Activity: Find the line with "ATOM 130 C CA" in the entries below, then output every line from it down to the line with "ATOM 156 O O", exactly and with no pictures.

--- Data for analysis Enclosed Below ---

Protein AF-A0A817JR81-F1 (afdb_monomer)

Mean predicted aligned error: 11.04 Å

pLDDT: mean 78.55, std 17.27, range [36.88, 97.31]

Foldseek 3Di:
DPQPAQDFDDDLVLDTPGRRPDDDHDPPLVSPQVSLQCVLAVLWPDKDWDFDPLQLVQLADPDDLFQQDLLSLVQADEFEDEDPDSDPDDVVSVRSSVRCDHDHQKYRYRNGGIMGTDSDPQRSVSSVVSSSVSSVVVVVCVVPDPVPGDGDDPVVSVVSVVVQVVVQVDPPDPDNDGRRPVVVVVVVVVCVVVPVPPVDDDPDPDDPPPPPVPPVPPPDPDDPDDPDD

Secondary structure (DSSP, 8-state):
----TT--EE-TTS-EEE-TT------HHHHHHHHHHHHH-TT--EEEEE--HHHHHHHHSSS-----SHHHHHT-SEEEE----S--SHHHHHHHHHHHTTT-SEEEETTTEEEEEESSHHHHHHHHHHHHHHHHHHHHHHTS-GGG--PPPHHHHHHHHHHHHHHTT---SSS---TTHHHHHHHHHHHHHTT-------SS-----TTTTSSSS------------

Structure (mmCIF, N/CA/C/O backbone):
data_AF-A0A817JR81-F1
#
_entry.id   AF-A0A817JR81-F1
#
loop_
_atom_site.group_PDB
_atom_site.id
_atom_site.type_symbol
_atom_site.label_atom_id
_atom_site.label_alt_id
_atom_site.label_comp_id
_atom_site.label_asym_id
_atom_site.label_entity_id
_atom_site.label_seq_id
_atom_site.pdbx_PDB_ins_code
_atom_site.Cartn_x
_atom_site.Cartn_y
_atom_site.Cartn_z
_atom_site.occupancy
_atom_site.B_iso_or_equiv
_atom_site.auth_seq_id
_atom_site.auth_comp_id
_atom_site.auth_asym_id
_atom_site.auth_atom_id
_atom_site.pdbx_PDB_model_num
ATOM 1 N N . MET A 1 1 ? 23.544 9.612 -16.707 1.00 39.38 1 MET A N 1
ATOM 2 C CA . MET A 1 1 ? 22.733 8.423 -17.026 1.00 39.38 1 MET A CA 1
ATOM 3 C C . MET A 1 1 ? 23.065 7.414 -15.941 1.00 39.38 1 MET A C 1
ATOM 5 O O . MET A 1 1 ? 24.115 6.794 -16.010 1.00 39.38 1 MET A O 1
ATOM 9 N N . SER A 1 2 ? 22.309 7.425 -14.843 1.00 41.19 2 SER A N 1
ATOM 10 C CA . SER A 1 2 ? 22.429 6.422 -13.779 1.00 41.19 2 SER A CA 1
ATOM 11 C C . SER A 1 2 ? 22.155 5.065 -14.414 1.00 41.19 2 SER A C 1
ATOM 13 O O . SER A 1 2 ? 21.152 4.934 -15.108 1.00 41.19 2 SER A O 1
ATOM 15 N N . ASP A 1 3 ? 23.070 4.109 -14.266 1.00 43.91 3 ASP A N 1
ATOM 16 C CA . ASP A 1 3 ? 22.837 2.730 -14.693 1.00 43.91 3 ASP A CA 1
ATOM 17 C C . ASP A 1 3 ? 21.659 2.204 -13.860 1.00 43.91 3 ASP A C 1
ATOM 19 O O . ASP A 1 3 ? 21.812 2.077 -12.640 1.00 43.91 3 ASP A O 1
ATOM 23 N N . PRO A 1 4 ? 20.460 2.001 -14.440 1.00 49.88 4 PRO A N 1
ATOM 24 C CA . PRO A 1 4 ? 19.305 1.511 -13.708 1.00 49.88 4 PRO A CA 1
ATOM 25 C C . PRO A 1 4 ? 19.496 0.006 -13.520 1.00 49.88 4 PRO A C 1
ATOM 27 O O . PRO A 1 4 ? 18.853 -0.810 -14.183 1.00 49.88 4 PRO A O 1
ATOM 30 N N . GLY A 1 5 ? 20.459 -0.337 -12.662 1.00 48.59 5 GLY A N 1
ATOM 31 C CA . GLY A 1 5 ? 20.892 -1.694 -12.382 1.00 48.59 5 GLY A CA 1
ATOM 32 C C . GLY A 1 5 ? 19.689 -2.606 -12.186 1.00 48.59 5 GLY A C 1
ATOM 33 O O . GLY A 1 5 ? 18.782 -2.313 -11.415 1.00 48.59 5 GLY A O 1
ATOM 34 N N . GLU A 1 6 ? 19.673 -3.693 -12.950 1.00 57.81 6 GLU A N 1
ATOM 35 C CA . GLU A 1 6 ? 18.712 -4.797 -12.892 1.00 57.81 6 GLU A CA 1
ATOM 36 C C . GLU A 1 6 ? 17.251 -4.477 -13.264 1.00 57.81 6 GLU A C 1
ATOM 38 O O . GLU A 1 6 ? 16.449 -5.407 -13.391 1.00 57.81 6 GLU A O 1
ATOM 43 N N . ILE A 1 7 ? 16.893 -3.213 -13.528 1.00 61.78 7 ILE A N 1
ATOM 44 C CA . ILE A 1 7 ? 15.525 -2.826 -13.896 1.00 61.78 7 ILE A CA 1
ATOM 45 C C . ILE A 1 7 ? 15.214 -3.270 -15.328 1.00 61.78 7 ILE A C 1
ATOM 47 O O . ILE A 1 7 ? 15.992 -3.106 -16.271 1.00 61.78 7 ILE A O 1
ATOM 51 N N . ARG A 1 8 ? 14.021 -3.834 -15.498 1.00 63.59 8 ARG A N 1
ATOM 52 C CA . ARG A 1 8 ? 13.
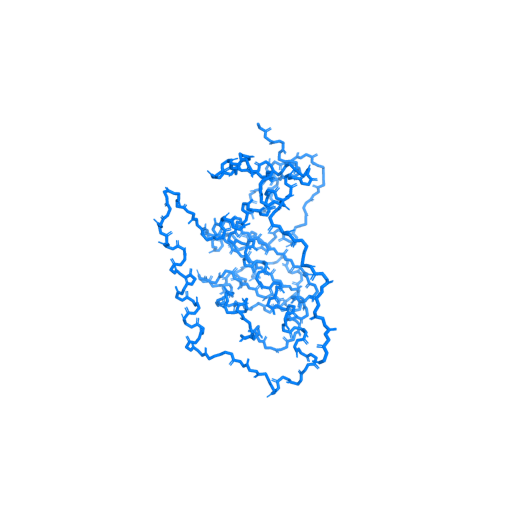540 -4.404 -16.754 1.00 63.59 8 ARG A CA 1
ATOM 53 C C . ARG A 1 8 ? 12.226 -3.764 -17.176 1.00 63.59 8 ARG A C 1
ATOM 55 O O . ARG A 1 8 ? 11.413 -3.385 -16.335 1.00 63.59 8 ARG A O 1
ATOM 62 N N . THR A 1 9 ? 12.004 -3.700 -18.484 1.00 71.94 9 THR A N 1
ATOM 63 C CA . THR A 1 9 ? 10.807 -3.090 -19.083 1.00 71.94 9 THR A CA 1
ATOM 64 C C . THR A 1 9 ? 9.955 -4.152 -19.765 1.00 71.94 9 THR A C 1
ATOM 66 O O . THR A 1 9 ? 10.485 -5.053 -20.420 1.00 71.94 9 THR A O 1
ATOM 69 N N . TRP A 1 10 ? 8.632 -4.033 -19.642 1.00 69.31 10 TRP A N 1
ATOM 70 C CA . TRP A 1 10 ? 7.670 -5.057 -20.055 1.00 69.31 10 TRP A CA 1
ATOM 71 C C . TRP A 1 10 ? 6.422 -4.439 -20.675 1.00 69.31 10 TRP A C 1
ATOM 73 O O . TRP A 1 10 ? 6.063 -3.306 -20.364 1.00 69.31 10 TRP A O 1
ATOM 83 N N . ILE A 1 11 ? 5.708 -5.238 -21.466 1.00 72.56 11 ILE A N 1
ATOM 84 C CA . ILE A 1 11 ? 4.312 -4.972 -21.845 1.00 72.56 11 ILE A CA 1
ATOM 85 C C . ILE A 1 11 ? 3.360 -5.801 -20.982 1.00 72.56 11 ILE A C 1
ATOM 87 O O . ILE A 1 11 ? 3.753 -6.857 -20.496 1.00 72.56 11 ILE A O 1
ATOM 91 N N . PHE A 1 12 ? 2.096 -5.379 -20.850 1.00 72.56 12 PHE A N 1
ATOM 92 C CA . PHE A 1 12 ? 1.073 -5.979 -19.967 1.00 72.56 12 PHE A CA 1
ATOM 93 C C . PHE A 1 12 ? 0.857 -7.499 -20.088 1.00 72.56 12 PHE A C 1
ATOM 95 O O . PHE A 1 12 ? 0.267 -8.113 -19.199 1.00 72.56 12 PHE A O 1
ATOM 102 N N . THR A 1 13 ? 1.307 -8.124 -21.175 1.00 69.50 13 THR A N 1
ATOM 103 C CA . THR A 1 13 ? 1.274 -9.582 -21.351 1.00 69.50 13 THR A CA 1
ATOM 104 C C . THR A 1 13 ? 2.383 -10.318 -20.589 1.00 69.50 13 THR A C 1
ATOM 106 O O . THR A 1 13 ? 2.367 -11.544 -20.548 1.00 69.50 13 THR A O 1
ATOM 109 N N . GLY A 1 14 ? 3.336 -9.601 -19.981 1.00 69.44 14 GLY A N 1
ATOM 110 C CA . GLY A 1 14 ? 4.508 -10.165 -19.302 1.00 69.44 14 GLY A CA 1
ATOM 111 C C . GLY A 1 14 ? 5.689 -10.459 -20.226 1.00 69.44 14 GLY A C 1
ATOM 112 O O . GLY A 1 14 ? 6.666 -11.069 -19.794 1.00 69.44 14 GLY A O 1
ATOM 113 N N . ASN A 1 15 ? 5.620 -10.028 -21.490 1.00 78.38 15 ASN A N 1
ATOM 114 C CA . ASN A 1 15 ? 6.737 -10.153 -22.422 1.00 78.38 15 ASN A CA 1
ATOM 115 C C . ASN A 1 15 ? 7.805 -9.094 -22.118 1.00 78.38 15 ASN A C 1
ATOM 117 O O . ASN A 1 15 ? 7.495 -7.915 -21.926 1.00 78.38 15 ASN A O 1
ATOM 121 N N . ILE A 1 16 ? 9.062 -9.537 -22.102 1.00 76.81 16 ILE A N 1
ATOM 122 C CA . ILE A 1 16 ? 10.232 -8.692 -21.852 1.00 76.81 16 ILE A CA 1
ATOM 123 C C . ILE A 1 16 ? 10.474 -7.807 -23.071 1.00 76.81 16 ILE A C 1
ATOM 125 O O . ILE A 1 16 ? 10.643 -8.320 -24.173 1.00 76.81 16 ILE A O 1
ATOM 129 N N . VAL A 1 17 ? 10.513 -6.494 -22.861 1.00 80.88 17 VAL A N 1
ATOM 130 C CA . VAL A 1 17 ? 10.922 -5.511 -23.876 1.00 80.88 17 VAL A CA 1
ATOM 131 C C . VAL A 1 17 ? 12.396 -5.165 -23.697 1.00 80.88 17 VAL A C 1
ATOM 133 O O . VAL A 1 17 ? 13.138 -5.116 -24.672 1.00 80.88 17 VAL A O 1
ATOM 136 N N . HIS A 1 18 ? 12.831 -4.978 -22.446 1.00 77.69 18 HIS A N 1
ATOM 137 C CA . HIS A 1 18 ? 14.225 -4.712 -22.106 1.00 77.69 18 HIS A CA 1
ATOM 138 C C . HIS A 1 18 ? 14.674 -5.631 -20.958 1.00 77.69 18 HIS A C 1
ATOM 140 O O . HIS A 1 18 ? 14.088 -5.561 -19.873 1.00 77.69 18 HIS A O 1
ATOM 146 N N . PRO A 1 19 ? 15.688 -6.496 -21.161 1.00 69.19 19 PRO A N 1
ATOM 
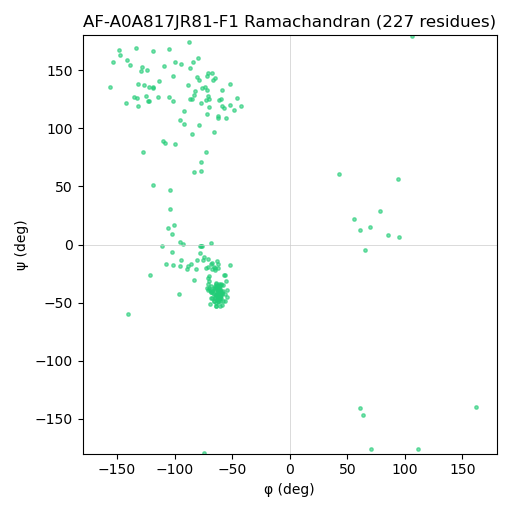147 C CA . PRO A 1 19 ? 16.125 -7.466 -20.159 1.00 69.19 19 PRO A CA 1
ATOM 148 C C . PRO A 1 19 ? 16.965 -6.859 -19.024 1.00 69.19 19 PRO A C 1
ATOM 150 O O . PRO A 1 19 ? 17.333 -7.577 -18.099 1.00 69.19 19 PRO A O 1
ATOM 153 N N . GLY A 1 20 ? 17.238 -5.553 -19.046 1.00 76.31 20 GLY A N 1
ATOM 154 C CA . GLY A 1 20 ? 18.069 -4.911 -18.025 1.00 76.31 20 GLY A CA 1
ATOM 155 C C . GLY A 1 20 ? 19.496 -5.461 -18.059 1.00 76.31 20 GLY A C 1
ATOM 156 O O . GLY A 1 20 ? 19.991 -5.832 -19.122 1.00 76.31 20 GLY A O 1
ATOM 157 N N . SER A 1 21 ? 20.142 -5.540 -16.897 1.00 73.81 21 SER A N 1
ATOM 158 C CA . SER A 1 21 ? 21.531 -6.003 -16.760 1.00 73.81 21 SER A CA 1
ATOM 159 C C . SER A 1 21 ? 21.686 -7.492 -16.404 1.00 73.81 21 SER A C 1
ATOM 161 O O . SER A 1 21 ? 22.812 -7.955 -16.239 1.00 73.81 21 SER A O 1
ATOM 163 N N . THR A 1 22 ? 20.596 -8.265 -16.282 1.00 72.00 22 THR A N 1
ATOM 164 C CA . THR A 1 22 ? 20.650 -9.676 -15.832 1.00 72.00 22 THR A CA 1
ATOM 165 C C . THR A 1 22 ? 20.115 -10.644 -16.896 1.00 72.00 22 THR A C 1
ATOM 167 O O . THR A 1 22 ? 19.458 -10.244 -17.859 1.00 72.00 22 THR A O 1
ATOM 170 N N . THR A 1 23 ? 20.352 -11.949 -16.741 1.00 76.88 23 THR A N 1
ATOM 171 C CA . THR A 1 23 ? 19.812 -12.998 -17.636 1.00 76.88 23 THR A CA 1
ATOM 172 C C . THR A 1 23 
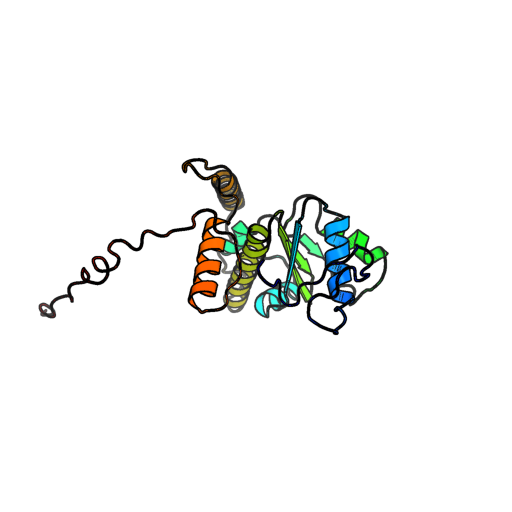? 18.611 -13.746 -17.047 1.00 76.88 23 THR A C 1
ATOM 174 O O . THR A 1 23 ? 17.986 -14.546 -17.743 1.00 76.88 23 THR A O 1
ATOM 177 N N . PHE A 1 24 ? 18.258 -13.485 -15.785 1.00 77.44 24 PHE A N 1
ATOM 178 C CA . PHE A 1 24 ? 17.174 -14.178 -15.090 1.00 77.44 24 PHE A CA 1
ATOM 179 C C . PHE A 1 24 ? 15.780 -13.789 -15.612 1.00 77.44 24 PHE A C 1
ATOM 181 O O . PHE A 1 24 ? 15.530 -12.663 -16.034 1.00 77.44 24 PHE A O 1
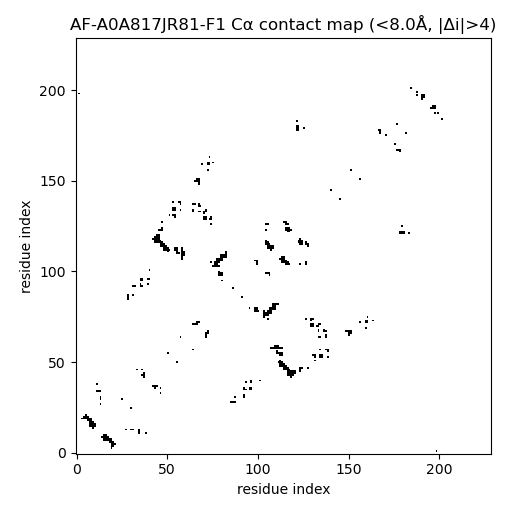
ATOM 188 N N . GLY A 1 25 ? 14.842 -14.736 -15.574 1.00 74.75 25 GLY A N 1
ATOM 189 C CA . GLY A 1 25 ? 13.433 -14.462 -15.867 1.00 74.75 25 GLY A CA 1
ATOM 190 C C . GLY A 1 25 ? 12.729 -13.708 -14.733 1.00 74.75 25 GLY A C 1
ATOM 191 O O . GLY A 1 25 ? 13.313 -13.425 -13.692 1.00 74.75 25 GLY A O 1
ATOM 192 N N . ILE A 1 26 ? 11.439 -13.423 -14.919 1.00 77.62 26 ILE A N 1
ATOM 193 C CA . ILE A 1 26 ? 10.588 -12.857 -13.862 1.00 77.62 26 ILE A CA 1
ATOM 194 C C . ILE A 1 26 ? 9.822 -13.919 -13.106 1.00 77.62 26 ILE A C 1
ATOM 196 O O . ILE A 1 26 ? 9.433 -14.950 -13.660 1.00 77.62 26 ILE A O 1
ATOM 200 N N . ASN A 1 27 ? 9.458 -13.570 -11.877 1.00 83.50 27 ASN A N 1
ATOM 201 C CA . ASN A 1 27 ? 8.333 -14.199 -11.214 1.00 83.50 27 ASN A CA 1
ATOM 202 C C . ASN A 1 27 ? 7.026 -13.842 -11.954 1.00 83.50 27 ASN A C 1
ATOM 204 O O . ASN A 1 27 ? 6.431 -12.786 -11.733 1.00 83.50 27 ASN A O 1
ATOM 208 N N . ARG A 1 28 ? 6.574 -14.739 -12.841 1.00 81.19 28 ARG A N 1
ATOM 209 C CA . ARG A 1 28 ? 5.336 -14.566 -13.621 1.00 81.19 28 ARG A CA 1
ATOM 210 C C . ARG A 1 28 ? 4.087 -14.461 -12.746 1.00 81.19 28 ARG A C 1
ATOM 212 O O . ARG A 1 28 ? 3.177 -13.707 -13.091 1.00 81.19 28 ARG A O 1
ATOM 219 N N . ALA A 1 29 ? 4.038 -15.194 -11.634 1.00 78.31 29 ALA A N 1
ATOM 220 C CA . ALA A 1 29 ? 2.899 -15.156 -10.721 1.00 78.31 29 ALA A CA 1
ATOM 221 C C . ALA A 1 29 ? 2.790 -13.776 -10.059 1.00 78.31 29 ALA A C 1
ATOM 223 O O . ALA A 1 29 ? 1.740 -13.144 -10.137 1.00 78.31 29 ALA A O 1
ATOM 224 N N . GLY A 1 30 ? 3.903 -13.252 -9.531 1.00 82.62 30 GLY A N 1
ATOM 225 C CA . GLY A 1 30 ? 3.960 -11.890 -8.991 1.00 82.62 30 GLY A CA 1
ATOM 226 C C . GLY A 1 30 ? 3.583 -10.841 -10.040 1.00 82.62 30 GLY A C 1
ATOM 227 O O . GLY A 1 30 ? 2.6
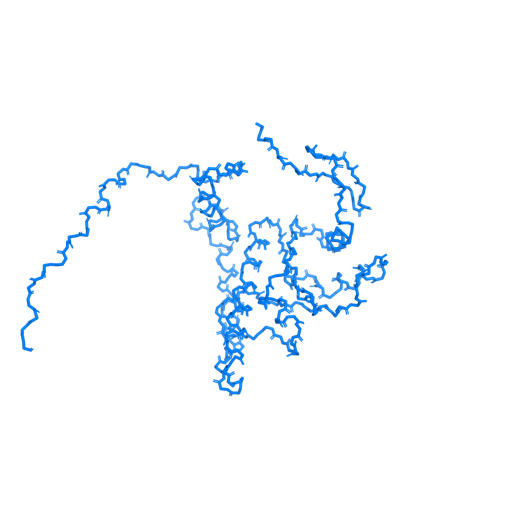90 -10.032 -9.818 1.00 82.62 30 GLY A O 1
ATOM 228 N N . TYR A 1 31 ? 4.164 -10.914 -11.240 1.00 84.81 31 TYR A N 1
ATOM 229 C CA . TYR A 1 31 ? 3.849 -9.980 -12.328 1.00 84.81 31 TYR A CA 1
ATOM 230 C C . TYR A 1 31 ? 2.358 -9.961 -12.713 1.00 84.81 31 TYR A C 1
ATOM 232 O O . TYR A 1 31 ? 1.800 -8.915 -13.050 1.00 84.81 31 TYR A O 1
ATOM 240 N N . THR A 1 32 ? 1.688 -11.113 -12.649 1.00 84.25 32 THR A N 1
ATOM 241 C CA . THR A 1 32 ? 0.264 -11.243 -12.988 1.00 84.25 32 THR A CA 1
ATOM 242 C C . THR A 1 32 ? -0.605 -10.325 -12.122 1.00 84.25 32 THR A C 1
ATOM 244 O O . THR A 1 32 ? -1.493 -9.671 -12.668 1.00 84.25 32 THR A O 1
ATOM 247 N N . LEU A 1 33 ? -0.294 -10.196 -10.828 1.00 87.12 33 LEU A N 1
ATOM 248 C CA . LEU A 1 33 ? -0.971 -9.288 -9.896 1.00 87.12 33 LEU A CA 1
ATOM 249 C C . LEU A 1 33 ? -0.779 -7.817 -10.291 1.00 87.12 33 LEU A C 1
ATOM 251 O O . LEU A 1 33 ? -1.759 -7.100 -10.489 1.00 87.12 33 LEU A O 1
ATOM 255 N N . HIS A 1 34 ? 0.471 -7.387 -10.488 1.00 90.56 34 HIS A N 1
ATOM 256 C CA . HIS A 1 34 ? 0.779 -6.004 -10.874 1.00 90.56 34 HIS A CA 1
ATOM 257 C C . HIS A 1 34 ? 0.129 -5.641 -12.219 1.00 90.56 34 HIS A C 1
ATOM 259 O O . HIS A 1 34 ? -0.497 -4.591 -12.345 1.00 90.56 34 HIS A O 1
ATOM 265 N N . SER A 1 35 ? 0.207 -6.533 -13.216 1.00 88.69 35 SER A N 1
ATOM 266 C CA . SER A 1 35 ? -0.405 -6.304 -14.534 1.00 88.69 35 SER A CA 1
ATOM 267 C C . SER A 1 35 ? -1.929 -6.176 -14.472 1.00 88.69 35 SER A C 1
ATOM 269 O O . SER A 1 35 ? -2.501 -5.388 -15.224 1.00 88.69 35 SER A O 1
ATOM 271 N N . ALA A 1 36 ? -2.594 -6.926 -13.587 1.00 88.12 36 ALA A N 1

--- End of Enclosed Data for analysis ---

The answer:
ATOM 130 C CA . VAL A 1 17 ? 10.922 -5.511 -23.876 1.00 80.88 17 VAL A CA 1
ATOM 131 C C . VAL A 1 17 ? 12.396 -5.165 -23.697 1.00 80.88 17 VAL A C 1
ATOM 133 O O . VAL A 1 17 ? 13.138 -5.116 -24.672 1.00 80.88 17 VAL A O 1
ATOM 136 N N . HIS A 1 18 ? 12.831 -4.978 -22.446 1.00 77.69 18 HIS A N 1
ATOM 137 C CA . HIS A 1 18 ? 14.225 -4.712 -22.106 1.00 77.69 18 HIS A CA 1
ATOM 138 C C . HIS A 1 18 ? 14.674 -5.631 -20.958 1.00 77.69 18 HIS A C 1
ATOM 140 O O . HIS A 1 18 ? 14.088 -5.561 -19.873 1.00 77.69 18 HIS A O 1
ATOM 146 N N . PRO A 1 19 ? 15.688 -6.496 -21.161 1.00 69.19 19 PRO A N 1
ATOM 
147 C CA . PRO A 1 19 ? 16.125 -7.466 -20.159 1.00 69.19 19 PRO A CA 1
ATOM 148 C C . PRO A 1 19 ? 16.965 -6.859 -19.024 1.00 69.19 19 PRO A C 1
ATOM 150 O O . PRO A 1 19 ? 17.333 -7.577 -18.099 1.00 69.19 19 PRO A O 1
ATOM 153 N N . GLY A 1 20 ? 17.238 -5.553 -19.046 1.00 76.31 20 GLY A N 1
ATOM 154 C CA . GLY A 1 20 ? 18.069 -4.911 -18.025 1.00 76.31 20 GLY A CA 1
ATOM 155 C C . GLY A 1 20 ? 19.496 -5.461 -18.059 1.00 76.31 20 GLY A C 1
ATOM 156 O O . GLY A 1 20 ? 19.991 -5.832 -19.122 1.00 76.31 20 GLY A O 1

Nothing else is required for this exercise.